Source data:
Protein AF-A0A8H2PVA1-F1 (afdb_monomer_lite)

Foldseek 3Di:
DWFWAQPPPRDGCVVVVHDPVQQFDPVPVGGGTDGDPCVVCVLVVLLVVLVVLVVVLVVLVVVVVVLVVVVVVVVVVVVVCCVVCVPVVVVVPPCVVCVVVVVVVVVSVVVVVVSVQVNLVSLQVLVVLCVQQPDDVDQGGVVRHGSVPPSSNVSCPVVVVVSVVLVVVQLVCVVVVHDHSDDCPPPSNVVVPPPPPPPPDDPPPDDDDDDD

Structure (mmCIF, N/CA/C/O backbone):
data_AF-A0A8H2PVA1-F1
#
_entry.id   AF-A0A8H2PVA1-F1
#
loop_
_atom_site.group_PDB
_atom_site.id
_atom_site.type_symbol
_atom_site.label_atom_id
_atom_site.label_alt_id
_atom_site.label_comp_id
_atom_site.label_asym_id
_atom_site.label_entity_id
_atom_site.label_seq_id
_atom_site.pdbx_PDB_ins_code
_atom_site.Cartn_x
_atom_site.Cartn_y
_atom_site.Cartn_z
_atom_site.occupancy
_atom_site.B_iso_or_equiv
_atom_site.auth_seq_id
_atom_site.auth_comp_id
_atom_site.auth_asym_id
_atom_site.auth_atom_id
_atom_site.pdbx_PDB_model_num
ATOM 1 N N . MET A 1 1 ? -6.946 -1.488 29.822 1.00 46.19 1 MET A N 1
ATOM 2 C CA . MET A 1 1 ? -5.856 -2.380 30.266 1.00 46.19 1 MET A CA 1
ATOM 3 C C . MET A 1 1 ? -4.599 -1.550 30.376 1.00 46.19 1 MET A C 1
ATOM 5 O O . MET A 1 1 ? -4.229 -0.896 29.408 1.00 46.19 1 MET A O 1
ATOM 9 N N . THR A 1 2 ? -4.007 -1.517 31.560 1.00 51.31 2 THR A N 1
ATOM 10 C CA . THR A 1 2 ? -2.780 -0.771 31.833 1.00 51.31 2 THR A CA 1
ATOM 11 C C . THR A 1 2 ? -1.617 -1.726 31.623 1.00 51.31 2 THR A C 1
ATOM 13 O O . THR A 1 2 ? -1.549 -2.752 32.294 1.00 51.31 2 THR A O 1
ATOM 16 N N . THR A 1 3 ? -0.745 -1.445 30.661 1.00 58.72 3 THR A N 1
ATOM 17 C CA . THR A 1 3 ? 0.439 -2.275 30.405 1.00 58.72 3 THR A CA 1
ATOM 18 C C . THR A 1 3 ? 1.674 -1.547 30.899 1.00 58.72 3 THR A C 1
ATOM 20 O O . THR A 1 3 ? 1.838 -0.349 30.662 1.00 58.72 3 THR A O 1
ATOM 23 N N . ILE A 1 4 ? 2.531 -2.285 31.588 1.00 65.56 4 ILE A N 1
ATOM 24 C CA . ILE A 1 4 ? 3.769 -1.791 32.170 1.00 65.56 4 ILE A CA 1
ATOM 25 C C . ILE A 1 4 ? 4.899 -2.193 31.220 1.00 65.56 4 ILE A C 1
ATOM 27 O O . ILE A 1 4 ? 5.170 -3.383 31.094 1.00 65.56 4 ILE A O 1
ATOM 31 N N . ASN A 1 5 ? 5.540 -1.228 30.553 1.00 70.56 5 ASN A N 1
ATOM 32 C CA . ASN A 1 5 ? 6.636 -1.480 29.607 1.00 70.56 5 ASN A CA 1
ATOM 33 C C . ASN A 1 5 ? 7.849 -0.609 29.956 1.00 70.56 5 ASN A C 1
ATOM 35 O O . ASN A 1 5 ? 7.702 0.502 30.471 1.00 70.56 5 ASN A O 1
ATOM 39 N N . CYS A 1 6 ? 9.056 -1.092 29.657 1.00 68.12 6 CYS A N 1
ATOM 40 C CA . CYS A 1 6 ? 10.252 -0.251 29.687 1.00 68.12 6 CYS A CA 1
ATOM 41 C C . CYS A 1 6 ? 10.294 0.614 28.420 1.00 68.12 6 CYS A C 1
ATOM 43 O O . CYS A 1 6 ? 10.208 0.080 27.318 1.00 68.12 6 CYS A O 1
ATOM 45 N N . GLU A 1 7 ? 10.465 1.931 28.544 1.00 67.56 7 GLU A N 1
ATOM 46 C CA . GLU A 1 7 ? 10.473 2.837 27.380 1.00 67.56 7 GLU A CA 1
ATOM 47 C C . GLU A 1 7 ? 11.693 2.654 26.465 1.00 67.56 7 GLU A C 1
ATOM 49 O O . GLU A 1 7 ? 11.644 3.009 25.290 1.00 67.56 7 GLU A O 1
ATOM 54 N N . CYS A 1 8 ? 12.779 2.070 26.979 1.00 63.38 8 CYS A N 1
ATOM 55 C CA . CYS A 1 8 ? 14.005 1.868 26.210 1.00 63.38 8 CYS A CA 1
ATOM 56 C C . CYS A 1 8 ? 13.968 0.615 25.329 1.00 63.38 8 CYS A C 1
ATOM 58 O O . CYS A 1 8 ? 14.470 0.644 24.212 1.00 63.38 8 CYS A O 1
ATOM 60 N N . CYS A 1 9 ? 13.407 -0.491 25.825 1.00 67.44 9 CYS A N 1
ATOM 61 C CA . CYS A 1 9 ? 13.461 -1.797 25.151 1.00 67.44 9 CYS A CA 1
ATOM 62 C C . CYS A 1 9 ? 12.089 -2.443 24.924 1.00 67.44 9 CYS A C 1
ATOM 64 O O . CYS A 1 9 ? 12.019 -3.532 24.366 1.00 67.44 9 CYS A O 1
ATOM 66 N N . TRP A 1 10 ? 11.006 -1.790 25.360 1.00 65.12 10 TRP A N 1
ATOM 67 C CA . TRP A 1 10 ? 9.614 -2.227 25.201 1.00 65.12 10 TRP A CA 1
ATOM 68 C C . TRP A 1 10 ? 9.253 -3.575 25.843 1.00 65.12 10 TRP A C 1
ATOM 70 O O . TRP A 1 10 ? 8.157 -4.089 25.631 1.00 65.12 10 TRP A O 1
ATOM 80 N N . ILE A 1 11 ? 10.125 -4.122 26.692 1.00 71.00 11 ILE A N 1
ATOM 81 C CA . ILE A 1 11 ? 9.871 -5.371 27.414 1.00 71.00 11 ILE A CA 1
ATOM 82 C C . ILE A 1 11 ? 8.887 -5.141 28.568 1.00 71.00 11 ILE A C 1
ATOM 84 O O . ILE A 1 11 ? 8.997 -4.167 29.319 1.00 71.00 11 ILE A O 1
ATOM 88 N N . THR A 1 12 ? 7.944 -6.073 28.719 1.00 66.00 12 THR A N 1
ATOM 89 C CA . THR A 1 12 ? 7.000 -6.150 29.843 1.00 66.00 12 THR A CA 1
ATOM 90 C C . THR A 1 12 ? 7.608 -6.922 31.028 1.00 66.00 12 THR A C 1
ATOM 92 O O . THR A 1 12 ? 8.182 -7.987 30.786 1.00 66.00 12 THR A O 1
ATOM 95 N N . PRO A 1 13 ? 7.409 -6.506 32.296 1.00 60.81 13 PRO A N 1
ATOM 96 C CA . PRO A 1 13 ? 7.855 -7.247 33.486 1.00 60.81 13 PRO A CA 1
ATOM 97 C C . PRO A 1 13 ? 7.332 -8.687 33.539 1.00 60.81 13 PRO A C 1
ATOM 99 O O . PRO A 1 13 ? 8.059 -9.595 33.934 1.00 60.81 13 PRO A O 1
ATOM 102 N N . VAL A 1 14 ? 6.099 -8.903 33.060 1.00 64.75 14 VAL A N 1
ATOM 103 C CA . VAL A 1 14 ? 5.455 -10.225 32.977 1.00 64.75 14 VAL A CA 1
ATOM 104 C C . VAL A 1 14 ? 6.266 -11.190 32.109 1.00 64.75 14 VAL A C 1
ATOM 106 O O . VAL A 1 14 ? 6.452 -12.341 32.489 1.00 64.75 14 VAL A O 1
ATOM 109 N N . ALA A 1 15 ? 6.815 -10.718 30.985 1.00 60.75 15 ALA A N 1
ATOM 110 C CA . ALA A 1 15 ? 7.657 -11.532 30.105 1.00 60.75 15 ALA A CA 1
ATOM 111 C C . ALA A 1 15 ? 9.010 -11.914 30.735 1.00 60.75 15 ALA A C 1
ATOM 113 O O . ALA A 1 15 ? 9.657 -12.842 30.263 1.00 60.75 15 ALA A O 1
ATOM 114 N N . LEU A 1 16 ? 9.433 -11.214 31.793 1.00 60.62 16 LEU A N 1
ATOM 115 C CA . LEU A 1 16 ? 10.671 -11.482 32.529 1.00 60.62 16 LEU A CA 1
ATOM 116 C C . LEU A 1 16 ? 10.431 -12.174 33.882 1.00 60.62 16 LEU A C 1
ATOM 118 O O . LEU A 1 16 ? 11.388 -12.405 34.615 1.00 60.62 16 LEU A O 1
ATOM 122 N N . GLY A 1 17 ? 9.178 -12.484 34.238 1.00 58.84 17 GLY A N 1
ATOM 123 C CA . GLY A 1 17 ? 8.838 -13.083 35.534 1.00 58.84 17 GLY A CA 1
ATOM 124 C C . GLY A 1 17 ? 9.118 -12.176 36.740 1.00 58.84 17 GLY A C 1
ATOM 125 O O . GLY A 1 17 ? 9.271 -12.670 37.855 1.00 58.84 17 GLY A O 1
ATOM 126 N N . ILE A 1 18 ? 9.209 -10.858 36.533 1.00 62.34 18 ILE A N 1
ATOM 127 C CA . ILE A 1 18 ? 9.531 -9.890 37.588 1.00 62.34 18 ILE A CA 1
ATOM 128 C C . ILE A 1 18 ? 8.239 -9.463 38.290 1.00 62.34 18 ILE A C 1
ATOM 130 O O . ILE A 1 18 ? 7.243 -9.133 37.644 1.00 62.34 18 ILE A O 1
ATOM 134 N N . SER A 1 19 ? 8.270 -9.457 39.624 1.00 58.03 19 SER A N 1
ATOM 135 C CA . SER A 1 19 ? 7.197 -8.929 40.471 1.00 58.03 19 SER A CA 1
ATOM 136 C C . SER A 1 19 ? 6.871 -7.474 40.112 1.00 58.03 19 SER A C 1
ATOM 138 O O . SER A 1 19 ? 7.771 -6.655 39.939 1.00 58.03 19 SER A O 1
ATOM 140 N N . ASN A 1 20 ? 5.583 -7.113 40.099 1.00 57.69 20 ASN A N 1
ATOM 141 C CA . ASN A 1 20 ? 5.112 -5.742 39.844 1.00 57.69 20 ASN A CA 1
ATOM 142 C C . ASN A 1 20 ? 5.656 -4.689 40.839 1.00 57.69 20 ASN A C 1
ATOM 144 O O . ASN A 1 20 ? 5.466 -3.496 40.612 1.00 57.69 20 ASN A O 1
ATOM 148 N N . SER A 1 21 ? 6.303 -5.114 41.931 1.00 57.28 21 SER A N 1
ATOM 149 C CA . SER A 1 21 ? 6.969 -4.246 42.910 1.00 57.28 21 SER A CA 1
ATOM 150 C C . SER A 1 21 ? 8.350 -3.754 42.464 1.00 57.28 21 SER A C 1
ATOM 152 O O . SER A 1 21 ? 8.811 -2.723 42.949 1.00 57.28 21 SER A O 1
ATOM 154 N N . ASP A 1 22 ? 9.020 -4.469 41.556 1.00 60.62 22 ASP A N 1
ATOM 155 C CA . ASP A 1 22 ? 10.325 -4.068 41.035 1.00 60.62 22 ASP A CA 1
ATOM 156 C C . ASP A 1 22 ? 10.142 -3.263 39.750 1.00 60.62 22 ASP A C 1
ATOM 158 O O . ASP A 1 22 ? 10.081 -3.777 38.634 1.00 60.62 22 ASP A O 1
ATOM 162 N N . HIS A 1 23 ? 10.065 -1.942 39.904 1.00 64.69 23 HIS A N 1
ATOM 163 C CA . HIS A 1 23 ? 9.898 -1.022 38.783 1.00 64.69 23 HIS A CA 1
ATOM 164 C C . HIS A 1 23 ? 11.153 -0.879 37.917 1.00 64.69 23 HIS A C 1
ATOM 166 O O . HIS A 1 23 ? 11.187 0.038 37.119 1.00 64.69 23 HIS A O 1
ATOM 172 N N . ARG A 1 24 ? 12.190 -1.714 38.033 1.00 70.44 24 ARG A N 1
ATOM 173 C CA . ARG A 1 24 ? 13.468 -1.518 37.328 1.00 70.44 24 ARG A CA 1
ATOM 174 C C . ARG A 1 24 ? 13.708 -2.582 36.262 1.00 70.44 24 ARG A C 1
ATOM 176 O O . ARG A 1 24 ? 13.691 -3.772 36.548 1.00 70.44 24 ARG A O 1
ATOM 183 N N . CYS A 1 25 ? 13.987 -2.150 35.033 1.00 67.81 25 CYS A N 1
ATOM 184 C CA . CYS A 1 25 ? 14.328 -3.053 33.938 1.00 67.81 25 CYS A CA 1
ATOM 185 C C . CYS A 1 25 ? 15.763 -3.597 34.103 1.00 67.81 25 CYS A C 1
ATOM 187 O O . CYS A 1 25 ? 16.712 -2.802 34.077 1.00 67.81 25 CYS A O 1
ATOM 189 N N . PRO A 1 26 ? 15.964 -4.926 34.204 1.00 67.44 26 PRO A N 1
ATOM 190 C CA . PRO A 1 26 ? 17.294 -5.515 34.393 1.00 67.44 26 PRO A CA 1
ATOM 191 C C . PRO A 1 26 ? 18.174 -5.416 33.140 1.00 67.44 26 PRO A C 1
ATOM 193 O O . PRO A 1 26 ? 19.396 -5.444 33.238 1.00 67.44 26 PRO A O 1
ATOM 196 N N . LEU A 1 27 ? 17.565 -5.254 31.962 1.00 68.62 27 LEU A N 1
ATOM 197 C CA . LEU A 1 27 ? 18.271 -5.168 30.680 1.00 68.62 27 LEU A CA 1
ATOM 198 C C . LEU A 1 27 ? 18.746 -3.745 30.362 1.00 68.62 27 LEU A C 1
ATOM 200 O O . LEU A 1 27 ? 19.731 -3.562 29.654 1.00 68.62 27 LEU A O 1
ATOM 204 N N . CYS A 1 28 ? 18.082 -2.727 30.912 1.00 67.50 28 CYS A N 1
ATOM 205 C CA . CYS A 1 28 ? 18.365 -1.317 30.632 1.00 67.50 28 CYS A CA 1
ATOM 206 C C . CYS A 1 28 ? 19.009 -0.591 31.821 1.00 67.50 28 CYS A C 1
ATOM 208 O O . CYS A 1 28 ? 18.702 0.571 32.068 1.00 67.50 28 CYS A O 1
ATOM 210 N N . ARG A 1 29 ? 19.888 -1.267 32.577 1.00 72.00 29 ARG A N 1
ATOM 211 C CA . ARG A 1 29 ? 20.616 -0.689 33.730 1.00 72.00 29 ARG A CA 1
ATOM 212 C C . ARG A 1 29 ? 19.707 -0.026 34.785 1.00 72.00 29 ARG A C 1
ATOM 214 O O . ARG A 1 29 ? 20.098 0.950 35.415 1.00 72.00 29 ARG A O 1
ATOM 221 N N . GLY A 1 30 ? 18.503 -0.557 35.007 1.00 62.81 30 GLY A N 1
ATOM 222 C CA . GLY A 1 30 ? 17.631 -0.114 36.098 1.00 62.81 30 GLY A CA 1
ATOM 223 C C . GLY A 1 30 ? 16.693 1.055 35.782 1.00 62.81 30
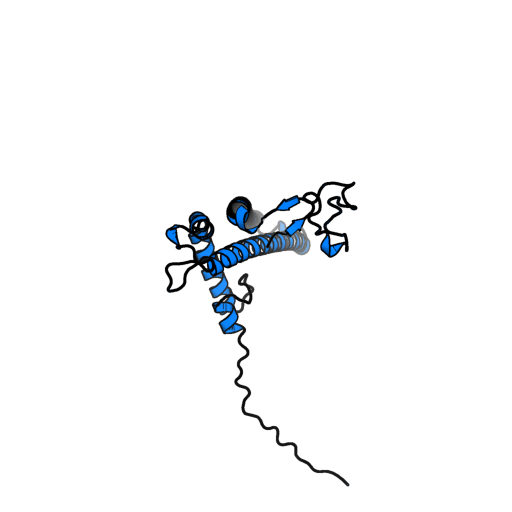 GLY A C 1
ATOM 224 O O . GLY A 1 30 ? 16.170 1.666 36.712 1.00 62.81 30 GLY A O 1
ATOM 225 N N . HIS A 1 31 ? 16.438 1.357 34.505 1.00 70.00 31 HIS A N 1
ATOM 226 C CA . HIS A 1 31 ? 15.386 2.305 34.119 1.00 70.00 31 HIS A CA 1
ATOM 227 C C . HIS A 1 31 ? 13.995 1.869 34.581 1.00 70.00 31 HIS A C 1
ATOM 229 O O . HIS A 1 31 ? 13.684 0.673 34.606 1.00 70.00 31 HIS A O 1
ATOM 235 N N . GLN A 1 32 ? 13.165 2.858 34.928 1.00 66.44 32 GLN A N 1
ATOM 236 C CA . GLN A 1 32 ? 11.851 2.603 35.494 1.00 66.44 32 GLN A CA 1
ATOM 237 C C . GLN A 1 32 ? 10.842 2.101 34.454 1.00 66.44 32 GLN A C 1
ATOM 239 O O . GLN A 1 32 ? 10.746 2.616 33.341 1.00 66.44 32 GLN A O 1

> _EXERCISE DESCRIPTION_
In the entries above, find the line with "ATOM 9 N N ." and the line with "ATOM 66 N N", then set down exactly those two and every line between them, nothing else.

> _RESPONSE TO THE EXERCISE_
ATOM 9 N N . THR A 1 2 ? -4.007 -1.517 31.560 1.00 51.31 2 THR A N 1
ATOM 10 C CA . THR A 1 2 ? -2.780 -0.771 31.833 1.00 51.31 2 THR A CA 1
ATOM 11 C C . THR A 1 2 ? -1.617 -1.726 31.623 1.00 51.31 2 THR A C 1
ATOM 13 O O . THR A 1 2 ? -1.549 -2.752 32.294 1.00 51.31 2 THR A O 1
ATOM 16 N N . THR A 1 3 ? -0.745 -1.445 30.661 1.00 58.72 3 THR A N 1
ATOM 17 C CA . THR A 1 3 ? 0.439 -2.275 30.405 1.00 58.72 3 THR A CA 1
ATOM 18 C C . THR A 1 3 ? 1.674 -1.547 30.899 1.00 58.72 3 THR A C 1
ATOM 20 O O . THR A 1 3 ? 1.838 -0.349 30.662 1.00 58.72 3 THR A O 1
ATOM 23 N N . ILE A 1 4 ? 2.531 -2.285 31.588 1.00 65.56 4 ILE A N 1
ATOM 24 C CA . ILE A 1 4 ? 3.769 -1.791 32.170 1.00 65.56 4 ILE A CA 1
ATOM 25 C C . ILE A 1 4 ? 4.899 -2.193 31.220 1.00 65.56 4 ILE A C 1
ATOM 27 O O . ILE A 1 4 ? 5.170 -3.383 31.094 1.00 65.56 4 ILE A O 1
ATOM 31 N N . ASN A 1 5 ? 5.540 -1.228 30.553 1.00 70.56 5 ASN A N 1
ATOM 32 C CA . ASN A 1 5 ? 6.636 -1.480 29.607 1.00 70.56 5 ASN A CA 1
ATOM 33 C C . ASN A 1 5 ? 7.849 -0.609 29.956 1.00 70.56 5 ASN A C 1
ATOM 35 O O . ASN A 1 5 ? 7.702 0.502 30.471 1.00 70.56 5 ASN A O 1
ATOM 39 N N . CYS A 1 6 ? 9.056 -1.092 29.657 1.00 68.12 6 CYS A N 1
ATOM 40 C CA . CYS A 1 6 ? 10.252 -0.251 29.687 1.00 68.12 6 CYS A CA 1
ATOM 41 C C . CYS A 1 6 ? 10.294 0.614 28.420 1.00 68.12 6 CYS A C 1
ATOM 43 O O . CYS A 1 6 ? 10.208 0.080 27.318 1.00 68.12 6 CYS A O 1
ATOM 45 N N . GLU A 1 7 ? 10.465 1.931 28.544 1.00 67.56 7 GLU A N 1
ATOM 46 C CA . GLU A 1 7 ? 10.473 2.837 27.380 1.00 67.56 7 GLU A CA 1
ATOM 47 C C . GLU A 1 7 ? 11.693 2.654 26.465 1.00 67.56 7 GLU A C 1
ATOM 49 O O . GLU A 1 7 ? 11.644 3.009 25.290 1.00 67.56 7 GLU A O 1
ATOM 54 N N . CYS A 1 8 ? 12.779 2.070 26.979 1.00 63.38 8 CYS A N 1
ATOM 55 C CA . CYS A 1 8 ? 14.005 1.868 26.210 1.00 63.38 8 CYS A CA 1
ATOM 56 C C . CYS A 1 8 ? 13.968 0.615 25.329 1.00 63.38 8 CYS A C 1
ATOM 58 O O . CYS A 1 8 ? 14.470 0.644 24.212 1.00 63.38 8 CYS A O 1
ATOM 60 N N . CYS A 1 9 ? 13.407 -0.491 25.825 1.00 67.44 9 CYS A N 1
ATOM 61 C CA . CYS A 1 9 ? 13.461 -1.797 25.151 1.00 67.44 9 CYS A CA 1
ATOM 62 C C . CYS A 1 9 ? 12.089 -2.443 24.924 1.00 67.44 9 CYS A C 1
ATOM 64 O O . CYS A 1 9 ? 12.019 -3.532 24.366 1.00 67.44 9 CYS A O 1
ATOM 66 N N . TRP A 1 10 ? 11.006 -1.790 25.360 1.00 65.12 10 TRP A N 1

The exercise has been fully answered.